> [Aim of the exercise]:
Would you please repeat, word for word, only the lines from the one holding "ATOM 69 C C" through the one holding "ATOM 99 N N" in the material below, without the pictures?

*** Available data ***

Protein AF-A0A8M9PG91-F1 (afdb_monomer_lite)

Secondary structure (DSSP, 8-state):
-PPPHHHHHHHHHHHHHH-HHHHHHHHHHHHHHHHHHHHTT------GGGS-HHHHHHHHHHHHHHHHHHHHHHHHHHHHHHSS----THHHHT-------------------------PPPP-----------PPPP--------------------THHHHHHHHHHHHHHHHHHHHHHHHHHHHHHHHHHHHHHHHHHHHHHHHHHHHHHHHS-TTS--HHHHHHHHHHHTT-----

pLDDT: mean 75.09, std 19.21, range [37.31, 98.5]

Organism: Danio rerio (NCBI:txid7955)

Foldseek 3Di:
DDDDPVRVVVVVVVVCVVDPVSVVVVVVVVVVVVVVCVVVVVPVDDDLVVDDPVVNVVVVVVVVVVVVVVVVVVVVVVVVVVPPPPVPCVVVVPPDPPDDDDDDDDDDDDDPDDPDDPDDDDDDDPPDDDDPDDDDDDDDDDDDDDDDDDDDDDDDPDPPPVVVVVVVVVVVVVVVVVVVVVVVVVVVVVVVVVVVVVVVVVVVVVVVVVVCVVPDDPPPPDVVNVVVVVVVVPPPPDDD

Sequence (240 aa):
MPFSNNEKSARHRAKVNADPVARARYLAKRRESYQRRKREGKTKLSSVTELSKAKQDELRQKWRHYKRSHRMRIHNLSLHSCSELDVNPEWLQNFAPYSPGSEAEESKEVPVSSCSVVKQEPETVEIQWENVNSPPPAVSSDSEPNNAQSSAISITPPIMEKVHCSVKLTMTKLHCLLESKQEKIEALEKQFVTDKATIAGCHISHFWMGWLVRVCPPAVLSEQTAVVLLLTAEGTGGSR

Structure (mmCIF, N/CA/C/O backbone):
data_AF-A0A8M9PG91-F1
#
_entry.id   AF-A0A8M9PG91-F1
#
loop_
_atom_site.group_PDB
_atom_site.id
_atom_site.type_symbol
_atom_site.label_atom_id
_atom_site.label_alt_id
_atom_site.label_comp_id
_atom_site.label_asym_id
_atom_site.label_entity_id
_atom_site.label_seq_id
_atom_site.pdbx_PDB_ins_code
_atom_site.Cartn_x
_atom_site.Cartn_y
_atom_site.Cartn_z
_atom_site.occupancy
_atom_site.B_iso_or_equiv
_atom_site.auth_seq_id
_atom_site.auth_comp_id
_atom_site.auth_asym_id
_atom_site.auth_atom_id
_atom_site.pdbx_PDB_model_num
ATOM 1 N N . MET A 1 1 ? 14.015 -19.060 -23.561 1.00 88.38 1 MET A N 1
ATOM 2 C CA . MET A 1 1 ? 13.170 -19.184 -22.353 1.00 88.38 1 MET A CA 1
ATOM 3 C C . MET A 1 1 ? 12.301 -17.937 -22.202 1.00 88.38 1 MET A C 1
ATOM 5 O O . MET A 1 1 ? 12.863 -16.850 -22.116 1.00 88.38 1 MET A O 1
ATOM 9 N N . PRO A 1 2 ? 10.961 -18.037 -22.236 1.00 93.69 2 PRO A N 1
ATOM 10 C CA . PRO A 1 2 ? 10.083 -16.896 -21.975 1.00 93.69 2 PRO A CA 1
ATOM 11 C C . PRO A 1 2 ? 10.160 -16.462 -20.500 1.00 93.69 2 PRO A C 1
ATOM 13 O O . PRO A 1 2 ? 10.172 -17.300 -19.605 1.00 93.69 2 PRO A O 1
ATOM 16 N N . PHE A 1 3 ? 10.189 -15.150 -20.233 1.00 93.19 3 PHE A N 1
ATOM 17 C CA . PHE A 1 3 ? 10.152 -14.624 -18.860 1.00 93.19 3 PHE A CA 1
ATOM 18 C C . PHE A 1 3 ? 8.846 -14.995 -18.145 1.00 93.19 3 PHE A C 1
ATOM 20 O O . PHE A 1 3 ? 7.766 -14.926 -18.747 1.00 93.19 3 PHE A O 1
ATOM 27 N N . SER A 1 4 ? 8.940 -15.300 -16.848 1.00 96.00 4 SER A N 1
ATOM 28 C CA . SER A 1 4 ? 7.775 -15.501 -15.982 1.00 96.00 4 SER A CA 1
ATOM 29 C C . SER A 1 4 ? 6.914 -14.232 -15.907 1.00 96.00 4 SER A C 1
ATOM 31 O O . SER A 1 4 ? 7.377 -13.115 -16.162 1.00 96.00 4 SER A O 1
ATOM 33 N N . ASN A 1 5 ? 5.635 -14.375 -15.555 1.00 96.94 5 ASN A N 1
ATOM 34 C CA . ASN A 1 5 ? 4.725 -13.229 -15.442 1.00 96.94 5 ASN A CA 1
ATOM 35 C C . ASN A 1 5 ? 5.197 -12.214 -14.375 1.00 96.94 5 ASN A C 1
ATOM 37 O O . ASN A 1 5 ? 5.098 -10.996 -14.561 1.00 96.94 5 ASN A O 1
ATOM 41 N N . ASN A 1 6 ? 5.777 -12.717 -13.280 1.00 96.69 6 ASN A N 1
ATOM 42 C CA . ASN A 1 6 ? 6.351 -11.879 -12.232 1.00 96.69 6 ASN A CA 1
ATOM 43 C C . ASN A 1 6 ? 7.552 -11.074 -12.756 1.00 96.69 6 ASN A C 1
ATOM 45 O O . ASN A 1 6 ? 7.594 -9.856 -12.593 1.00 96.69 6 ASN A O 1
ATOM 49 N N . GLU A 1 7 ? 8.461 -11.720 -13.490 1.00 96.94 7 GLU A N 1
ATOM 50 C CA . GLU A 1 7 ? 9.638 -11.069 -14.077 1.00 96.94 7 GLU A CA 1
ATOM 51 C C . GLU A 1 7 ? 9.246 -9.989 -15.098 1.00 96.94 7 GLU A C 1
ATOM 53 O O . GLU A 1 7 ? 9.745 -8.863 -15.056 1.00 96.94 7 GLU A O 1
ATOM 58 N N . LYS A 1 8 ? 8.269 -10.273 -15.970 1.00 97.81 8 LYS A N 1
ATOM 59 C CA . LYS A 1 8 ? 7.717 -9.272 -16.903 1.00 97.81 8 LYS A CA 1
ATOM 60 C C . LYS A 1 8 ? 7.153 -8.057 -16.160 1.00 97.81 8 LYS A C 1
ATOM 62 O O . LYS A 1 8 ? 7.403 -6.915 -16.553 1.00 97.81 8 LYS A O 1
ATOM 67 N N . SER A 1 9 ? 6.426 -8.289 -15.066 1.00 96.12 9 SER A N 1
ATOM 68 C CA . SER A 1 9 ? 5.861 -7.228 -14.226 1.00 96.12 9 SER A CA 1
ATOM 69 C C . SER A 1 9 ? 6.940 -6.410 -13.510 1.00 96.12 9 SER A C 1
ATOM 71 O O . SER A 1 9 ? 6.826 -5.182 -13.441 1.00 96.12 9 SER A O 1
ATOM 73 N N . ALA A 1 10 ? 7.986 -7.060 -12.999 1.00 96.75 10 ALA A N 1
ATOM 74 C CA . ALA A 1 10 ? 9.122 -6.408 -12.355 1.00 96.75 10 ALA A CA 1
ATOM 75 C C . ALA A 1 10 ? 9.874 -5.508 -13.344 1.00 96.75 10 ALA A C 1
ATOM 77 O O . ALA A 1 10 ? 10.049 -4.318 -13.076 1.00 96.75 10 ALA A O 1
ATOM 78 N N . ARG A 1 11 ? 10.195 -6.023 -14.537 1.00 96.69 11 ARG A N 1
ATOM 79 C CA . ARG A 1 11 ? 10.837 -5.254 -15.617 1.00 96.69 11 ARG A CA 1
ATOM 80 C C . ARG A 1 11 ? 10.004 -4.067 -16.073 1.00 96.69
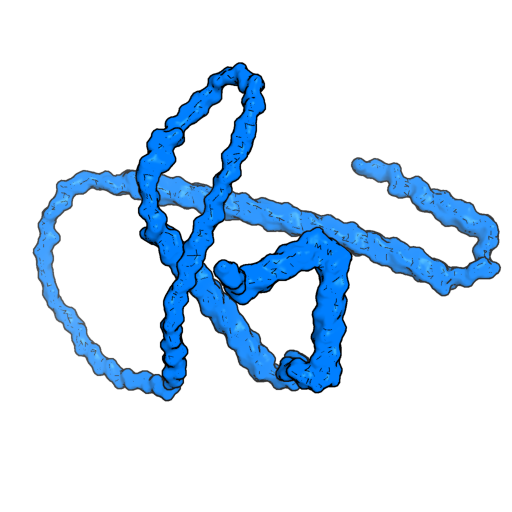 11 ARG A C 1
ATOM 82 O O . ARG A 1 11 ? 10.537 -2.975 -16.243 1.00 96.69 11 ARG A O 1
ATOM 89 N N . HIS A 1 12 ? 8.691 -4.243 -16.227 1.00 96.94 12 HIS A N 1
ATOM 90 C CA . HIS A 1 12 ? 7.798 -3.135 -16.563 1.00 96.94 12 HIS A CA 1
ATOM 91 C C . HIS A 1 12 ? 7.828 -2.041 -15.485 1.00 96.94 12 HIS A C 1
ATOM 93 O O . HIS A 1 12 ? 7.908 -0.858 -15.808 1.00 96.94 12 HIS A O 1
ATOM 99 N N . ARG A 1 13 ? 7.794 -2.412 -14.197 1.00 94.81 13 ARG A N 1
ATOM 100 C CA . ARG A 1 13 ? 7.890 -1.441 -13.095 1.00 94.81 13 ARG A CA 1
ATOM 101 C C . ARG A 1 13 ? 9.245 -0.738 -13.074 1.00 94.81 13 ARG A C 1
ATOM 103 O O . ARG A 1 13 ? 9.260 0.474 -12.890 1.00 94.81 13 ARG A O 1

***

> [Completed task]:
ATOM 69 C C . SER A 1 9 ? 6.940 -6.410 -13.510 1.00 96.12 9 SER A C 1
ATOM 71 O O . SER A 1 9 ? 6.826 -5.182 -13.441 1.00 96.12 9 SER A O 1
ATOM 73 N N . ALA A 1 10 ? 7.986 -7.060 -12.999 1.00 96.75 10 ALA A N 1
ATOM 74 C CA . ALA A 1 10 ? 9.122 -6.408 -12.355 1.00 96.75 10 ALA A CA 1
ATOM 75 C C . ALA A 1 10 ? 9.874 -5.508 -13.344 1.00 96.75 10 ALA A C 1
ATOM 77 O O . ALA A 1 10 ? 10.049 -4.318 -13.076 1.00 96.75 10 ALA A O 1
ATOM 78 N N . ARG A 1 11 ? 10.195 -6.023 -14.537 1.00 96.69 11 ARG A N 1
ATOM 79 C CA . ARG A 1 11 ? 10.837 -5.254 -15.617 1.00 96.69 11 ARG A CA 1
ATOM 80 C C . ARG A 1 11 ? 10.004 -4.067 -16.073 1.00 96.69
 11 ARG A C 1
ATOM 82 O O . ARG A 1 11 ? 10.537 -2.975 -16.243 1.00 96.69 11 ARG A O 1
ATOM 89 N N . HIS A 1 12 ? 8.691 -4.243 -16.227 1.00 96.94 12 HIS A N 1
ATOM 90 C CA . HIS A 1 12 ? 7.798 -3.135 -16.563 1.00 96.94 12 HIS A CA 1
ATOM 91 C C . HIS A 1 12 ? 7.828 -2.041 -15.485 1.00 96.94 12 HIS A C 1
ATOM 93 O O . HIS A 1 12 ? 7.908 -0.858 -15.808 1.00 96.94 12 HIS A O 1
ATOM 99 N N . ARG A 1 13 ? 7.794 -2.412 -14.197 1.00 94.81 13 ARG A N 1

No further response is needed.